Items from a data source
=== Section Start ===
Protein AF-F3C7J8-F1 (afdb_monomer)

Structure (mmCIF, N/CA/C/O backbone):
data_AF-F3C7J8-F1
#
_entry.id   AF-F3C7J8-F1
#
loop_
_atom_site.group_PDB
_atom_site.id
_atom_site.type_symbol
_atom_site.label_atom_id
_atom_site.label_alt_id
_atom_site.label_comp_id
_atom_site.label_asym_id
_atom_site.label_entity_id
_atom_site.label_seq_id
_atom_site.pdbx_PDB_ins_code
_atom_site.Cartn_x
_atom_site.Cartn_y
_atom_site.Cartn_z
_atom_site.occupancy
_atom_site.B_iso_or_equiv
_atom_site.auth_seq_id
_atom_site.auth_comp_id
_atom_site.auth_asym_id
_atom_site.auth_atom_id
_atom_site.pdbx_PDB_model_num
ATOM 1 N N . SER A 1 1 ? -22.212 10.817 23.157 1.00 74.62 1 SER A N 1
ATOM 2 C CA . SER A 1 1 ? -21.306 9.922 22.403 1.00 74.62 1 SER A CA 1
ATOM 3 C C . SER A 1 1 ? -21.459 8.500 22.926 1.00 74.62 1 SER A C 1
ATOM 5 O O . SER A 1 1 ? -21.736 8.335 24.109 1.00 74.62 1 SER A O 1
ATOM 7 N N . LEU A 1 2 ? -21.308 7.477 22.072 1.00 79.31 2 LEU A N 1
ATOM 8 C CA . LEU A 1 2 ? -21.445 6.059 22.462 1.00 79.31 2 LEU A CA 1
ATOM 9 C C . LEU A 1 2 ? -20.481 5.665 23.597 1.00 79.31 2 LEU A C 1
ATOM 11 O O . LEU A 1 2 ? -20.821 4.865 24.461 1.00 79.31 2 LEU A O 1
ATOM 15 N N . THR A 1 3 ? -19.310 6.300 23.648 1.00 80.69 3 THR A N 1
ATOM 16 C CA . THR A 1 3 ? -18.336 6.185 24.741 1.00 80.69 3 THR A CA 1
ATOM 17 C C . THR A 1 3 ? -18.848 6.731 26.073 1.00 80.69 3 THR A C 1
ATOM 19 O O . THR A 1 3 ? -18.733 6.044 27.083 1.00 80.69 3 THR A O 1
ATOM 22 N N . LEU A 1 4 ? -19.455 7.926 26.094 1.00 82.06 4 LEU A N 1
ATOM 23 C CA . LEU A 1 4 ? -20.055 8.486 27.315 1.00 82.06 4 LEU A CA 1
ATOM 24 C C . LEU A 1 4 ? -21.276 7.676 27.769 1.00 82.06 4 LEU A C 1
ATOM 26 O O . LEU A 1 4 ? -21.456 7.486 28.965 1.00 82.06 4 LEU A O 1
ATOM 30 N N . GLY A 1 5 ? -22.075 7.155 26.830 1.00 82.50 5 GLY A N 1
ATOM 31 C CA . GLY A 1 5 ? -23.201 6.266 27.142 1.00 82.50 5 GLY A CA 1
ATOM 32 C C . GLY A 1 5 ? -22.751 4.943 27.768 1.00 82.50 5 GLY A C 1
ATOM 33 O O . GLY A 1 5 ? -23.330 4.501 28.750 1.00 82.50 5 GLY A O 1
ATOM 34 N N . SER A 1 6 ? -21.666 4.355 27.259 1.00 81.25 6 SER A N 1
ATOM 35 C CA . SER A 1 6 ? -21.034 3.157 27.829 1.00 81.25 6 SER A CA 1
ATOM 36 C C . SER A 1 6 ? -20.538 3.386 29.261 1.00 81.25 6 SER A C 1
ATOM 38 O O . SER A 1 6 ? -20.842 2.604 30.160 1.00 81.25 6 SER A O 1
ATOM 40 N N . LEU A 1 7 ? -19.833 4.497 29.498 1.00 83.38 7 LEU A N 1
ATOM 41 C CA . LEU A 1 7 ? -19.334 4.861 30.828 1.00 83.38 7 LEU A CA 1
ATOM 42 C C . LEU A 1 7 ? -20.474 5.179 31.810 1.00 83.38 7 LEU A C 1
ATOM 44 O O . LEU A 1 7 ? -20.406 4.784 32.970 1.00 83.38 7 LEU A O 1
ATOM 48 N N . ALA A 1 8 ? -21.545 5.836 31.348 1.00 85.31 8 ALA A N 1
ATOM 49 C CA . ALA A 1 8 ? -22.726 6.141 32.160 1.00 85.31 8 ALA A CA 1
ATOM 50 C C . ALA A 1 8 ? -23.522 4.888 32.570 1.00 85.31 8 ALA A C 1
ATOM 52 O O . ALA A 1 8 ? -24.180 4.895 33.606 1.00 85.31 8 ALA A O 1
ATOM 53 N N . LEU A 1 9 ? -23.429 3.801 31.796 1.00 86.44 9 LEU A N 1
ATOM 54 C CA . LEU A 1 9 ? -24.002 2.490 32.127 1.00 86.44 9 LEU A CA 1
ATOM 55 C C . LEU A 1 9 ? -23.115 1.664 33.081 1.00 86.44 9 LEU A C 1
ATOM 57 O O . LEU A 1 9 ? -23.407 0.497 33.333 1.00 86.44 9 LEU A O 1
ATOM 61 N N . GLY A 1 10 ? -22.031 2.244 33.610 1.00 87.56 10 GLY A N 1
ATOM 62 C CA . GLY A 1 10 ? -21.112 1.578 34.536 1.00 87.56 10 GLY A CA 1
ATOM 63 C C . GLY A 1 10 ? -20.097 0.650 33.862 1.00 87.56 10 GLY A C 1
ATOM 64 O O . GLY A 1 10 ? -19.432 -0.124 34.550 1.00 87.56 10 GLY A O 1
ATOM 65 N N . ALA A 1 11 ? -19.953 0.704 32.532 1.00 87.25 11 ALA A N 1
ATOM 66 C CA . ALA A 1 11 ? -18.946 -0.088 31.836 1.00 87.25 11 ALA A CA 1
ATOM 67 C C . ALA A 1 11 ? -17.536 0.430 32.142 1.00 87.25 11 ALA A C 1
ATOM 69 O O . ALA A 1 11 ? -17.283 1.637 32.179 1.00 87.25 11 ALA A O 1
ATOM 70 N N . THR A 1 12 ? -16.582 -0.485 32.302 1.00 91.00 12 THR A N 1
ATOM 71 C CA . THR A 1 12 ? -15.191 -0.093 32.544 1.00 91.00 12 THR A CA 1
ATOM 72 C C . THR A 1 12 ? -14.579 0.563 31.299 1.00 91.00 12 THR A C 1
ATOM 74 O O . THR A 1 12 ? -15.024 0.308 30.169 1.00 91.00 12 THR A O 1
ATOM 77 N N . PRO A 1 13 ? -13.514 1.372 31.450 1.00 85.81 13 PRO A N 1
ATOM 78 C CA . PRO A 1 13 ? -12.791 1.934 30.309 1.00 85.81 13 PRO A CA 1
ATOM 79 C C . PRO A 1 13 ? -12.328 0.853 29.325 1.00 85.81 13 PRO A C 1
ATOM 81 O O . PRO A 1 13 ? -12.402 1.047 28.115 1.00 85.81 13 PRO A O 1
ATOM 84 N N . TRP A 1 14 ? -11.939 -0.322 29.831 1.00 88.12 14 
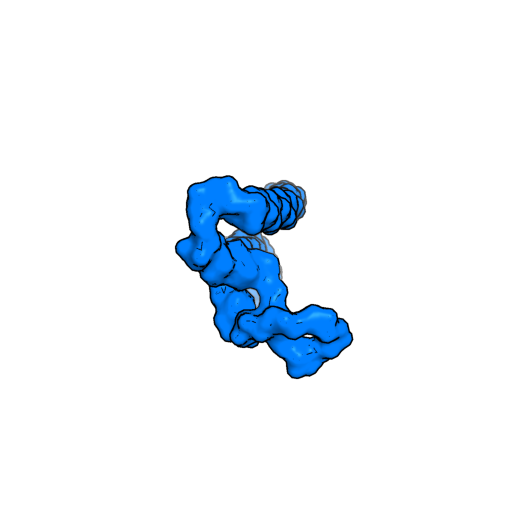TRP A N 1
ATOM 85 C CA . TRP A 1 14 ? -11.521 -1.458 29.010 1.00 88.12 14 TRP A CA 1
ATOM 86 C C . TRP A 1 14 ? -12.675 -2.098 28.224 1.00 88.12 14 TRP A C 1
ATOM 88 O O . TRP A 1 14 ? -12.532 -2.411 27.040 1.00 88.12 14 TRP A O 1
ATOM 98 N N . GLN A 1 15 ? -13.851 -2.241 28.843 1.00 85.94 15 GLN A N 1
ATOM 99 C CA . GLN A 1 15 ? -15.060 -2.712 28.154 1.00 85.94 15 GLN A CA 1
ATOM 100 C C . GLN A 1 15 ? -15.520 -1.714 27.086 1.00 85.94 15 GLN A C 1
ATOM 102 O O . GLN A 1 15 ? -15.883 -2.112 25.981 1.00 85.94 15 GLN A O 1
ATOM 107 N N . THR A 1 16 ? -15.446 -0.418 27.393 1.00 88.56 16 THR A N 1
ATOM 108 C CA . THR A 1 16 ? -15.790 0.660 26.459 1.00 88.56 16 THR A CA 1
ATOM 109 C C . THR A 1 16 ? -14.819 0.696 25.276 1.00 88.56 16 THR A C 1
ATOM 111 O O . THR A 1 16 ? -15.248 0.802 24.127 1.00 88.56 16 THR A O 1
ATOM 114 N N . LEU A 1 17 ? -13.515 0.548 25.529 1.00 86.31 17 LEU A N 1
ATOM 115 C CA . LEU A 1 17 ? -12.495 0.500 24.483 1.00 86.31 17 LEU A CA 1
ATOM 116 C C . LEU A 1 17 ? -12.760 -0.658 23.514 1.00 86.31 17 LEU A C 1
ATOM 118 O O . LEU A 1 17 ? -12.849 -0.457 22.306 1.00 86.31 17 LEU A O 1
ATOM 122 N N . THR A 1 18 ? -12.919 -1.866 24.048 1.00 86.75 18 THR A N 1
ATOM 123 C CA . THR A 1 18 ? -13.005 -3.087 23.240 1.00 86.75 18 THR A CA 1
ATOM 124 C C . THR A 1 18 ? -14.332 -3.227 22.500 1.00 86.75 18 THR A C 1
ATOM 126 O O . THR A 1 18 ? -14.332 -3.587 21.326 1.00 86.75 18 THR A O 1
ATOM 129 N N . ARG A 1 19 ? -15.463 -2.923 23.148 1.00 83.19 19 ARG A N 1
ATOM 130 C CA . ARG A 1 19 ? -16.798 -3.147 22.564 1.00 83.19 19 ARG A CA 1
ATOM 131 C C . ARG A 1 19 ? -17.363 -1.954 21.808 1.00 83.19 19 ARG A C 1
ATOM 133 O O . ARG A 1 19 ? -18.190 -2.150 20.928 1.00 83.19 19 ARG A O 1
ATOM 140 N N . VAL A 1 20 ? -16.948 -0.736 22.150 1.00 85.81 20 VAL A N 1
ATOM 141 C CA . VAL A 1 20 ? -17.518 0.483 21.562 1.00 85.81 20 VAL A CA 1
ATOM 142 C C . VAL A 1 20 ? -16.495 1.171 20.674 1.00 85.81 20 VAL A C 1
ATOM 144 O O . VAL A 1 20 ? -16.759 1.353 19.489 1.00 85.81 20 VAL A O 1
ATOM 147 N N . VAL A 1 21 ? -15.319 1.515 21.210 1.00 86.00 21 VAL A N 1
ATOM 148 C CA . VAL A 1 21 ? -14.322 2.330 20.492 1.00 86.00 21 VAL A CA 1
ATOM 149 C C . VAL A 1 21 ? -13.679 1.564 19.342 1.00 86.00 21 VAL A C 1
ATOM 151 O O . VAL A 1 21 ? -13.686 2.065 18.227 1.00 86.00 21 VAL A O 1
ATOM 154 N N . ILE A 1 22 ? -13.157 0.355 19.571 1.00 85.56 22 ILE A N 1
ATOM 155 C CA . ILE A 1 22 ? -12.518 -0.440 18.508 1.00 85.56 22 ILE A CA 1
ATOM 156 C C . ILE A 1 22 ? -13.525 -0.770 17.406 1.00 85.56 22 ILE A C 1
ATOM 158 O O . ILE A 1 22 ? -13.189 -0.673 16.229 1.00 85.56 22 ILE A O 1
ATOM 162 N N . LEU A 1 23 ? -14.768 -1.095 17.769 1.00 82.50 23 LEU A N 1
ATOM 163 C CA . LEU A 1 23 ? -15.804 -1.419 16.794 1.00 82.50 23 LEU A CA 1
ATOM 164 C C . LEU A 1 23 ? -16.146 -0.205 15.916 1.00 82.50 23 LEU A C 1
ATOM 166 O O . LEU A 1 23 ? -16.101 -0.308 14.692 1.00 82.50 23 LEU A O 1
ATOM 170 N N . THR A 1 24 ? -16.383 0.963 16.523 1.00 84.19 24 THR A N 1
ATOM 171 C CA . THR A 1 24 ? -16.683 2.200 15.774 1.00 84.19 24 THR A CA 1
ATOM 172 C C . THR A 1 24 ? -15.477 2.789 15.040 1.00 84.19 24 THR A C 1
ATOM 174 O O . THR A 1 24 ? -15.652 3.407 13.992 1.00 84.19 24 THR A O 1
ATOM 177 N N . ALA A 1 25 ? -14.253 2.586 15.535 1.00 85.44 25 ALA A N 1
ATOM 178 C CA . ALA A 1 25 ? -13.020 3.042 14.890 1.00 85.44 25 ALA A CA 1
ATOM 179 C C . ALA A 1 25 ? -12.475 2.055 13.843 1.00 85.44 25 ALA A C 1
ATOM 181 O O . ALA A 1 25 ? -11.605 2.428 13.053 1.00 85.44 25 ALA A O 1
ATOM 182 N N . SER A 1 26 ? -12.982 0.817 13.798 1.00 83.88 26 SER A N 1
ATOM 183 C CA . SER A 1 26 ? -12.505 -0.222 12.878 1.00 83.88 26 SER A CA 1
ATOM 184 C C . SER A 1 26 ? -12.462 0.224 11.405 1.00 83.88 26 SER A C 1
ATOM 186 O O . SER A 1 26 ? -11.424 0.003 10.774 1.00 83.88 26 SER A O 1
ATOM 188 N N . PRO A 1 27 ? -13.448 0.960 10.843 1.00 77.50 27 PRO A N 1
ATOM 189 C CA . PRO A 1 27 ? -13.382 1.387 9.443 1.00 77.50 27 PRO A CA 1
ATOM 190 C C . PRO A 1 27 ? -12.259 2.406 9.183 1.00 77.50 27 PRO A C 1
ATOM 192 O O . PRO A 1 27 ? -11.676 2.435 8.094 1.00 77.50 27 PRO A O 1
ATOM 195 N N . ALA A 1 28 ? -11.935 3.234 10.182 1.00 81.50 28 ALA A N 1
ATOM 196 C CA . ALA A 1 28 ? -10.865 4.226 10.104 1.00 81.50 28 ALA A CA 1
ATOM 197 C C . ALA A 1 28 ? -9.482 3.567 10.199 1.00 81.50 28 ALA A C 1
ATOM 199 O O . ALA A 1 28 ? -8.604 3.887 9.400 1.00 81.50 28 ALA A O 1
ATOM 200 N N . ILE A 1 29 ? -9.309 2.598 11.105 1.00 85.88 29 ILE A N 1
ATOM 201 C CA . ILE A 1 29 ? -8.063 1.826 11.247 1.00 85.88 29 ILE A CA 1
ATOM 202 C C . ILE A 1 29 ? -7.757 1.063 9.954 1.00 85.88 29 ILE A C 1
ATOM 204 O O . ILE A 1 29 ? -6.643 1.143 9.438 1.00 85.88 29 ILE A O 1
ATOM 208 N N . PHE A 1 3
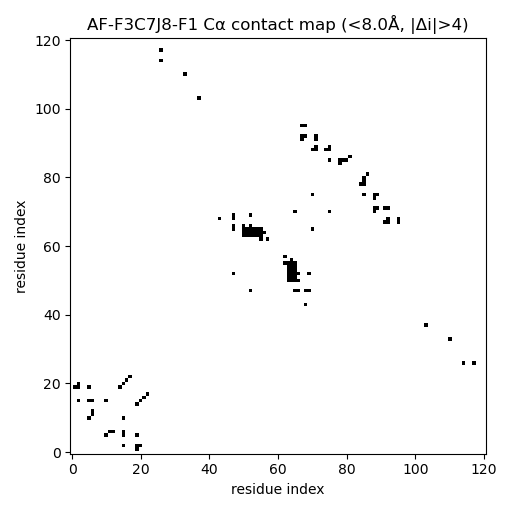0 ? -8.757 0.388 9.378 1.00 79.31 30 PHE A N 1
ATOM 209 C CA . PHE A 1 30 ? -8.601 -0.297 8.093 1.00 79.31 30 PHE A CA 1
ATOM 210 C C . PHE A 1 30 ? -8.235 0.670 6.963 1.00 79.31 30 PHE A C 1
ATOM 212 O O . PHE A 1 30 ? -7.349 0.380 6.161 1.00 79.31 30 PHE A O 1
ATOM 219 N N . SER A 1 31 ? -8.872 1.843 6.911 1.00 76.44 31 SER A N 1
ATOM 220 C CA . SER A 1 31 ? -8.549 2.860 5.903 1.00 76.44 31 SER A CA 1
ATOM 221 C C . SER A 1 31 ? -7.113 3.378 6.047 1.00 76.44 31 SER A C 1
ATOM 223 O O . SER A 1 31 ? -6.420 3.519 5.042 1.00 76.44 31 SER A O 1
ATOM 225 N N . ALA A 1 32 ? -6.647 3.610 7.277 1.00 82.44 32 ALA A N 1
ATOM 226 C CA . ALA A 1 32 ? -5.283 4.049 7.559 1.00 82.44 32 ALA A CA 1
=== Section End ===
PROBLEM DESCRIPTION ->
Using the records above, restate word for word the lines from the one with "ATOM 200 N N" through the one with "ATOM 208 N N . PHE A 1 3", both included.

TASK RESPONSE ->
ATOM 200 N N . ILE A 1 29 ? -9.309 2.598 11.105 1.00 85.88 29 ILE A N 1
ATOM 201 C CA . ILE A 1 29 ? -8.063 1.826 11.247 1.00 85.88 29 ILE A CA 1
ATOM 202 C C . ILE A 1 29 ? -7.757 1.063 9.954 1.00 85.88 29 ILE A C 1
ATOM 204 O O . ILE A 1 29 ? -6.643 1.143 9.438 1.00 85.88 29 ILE A O 1
ATOM 208 N N . PHE A 1 3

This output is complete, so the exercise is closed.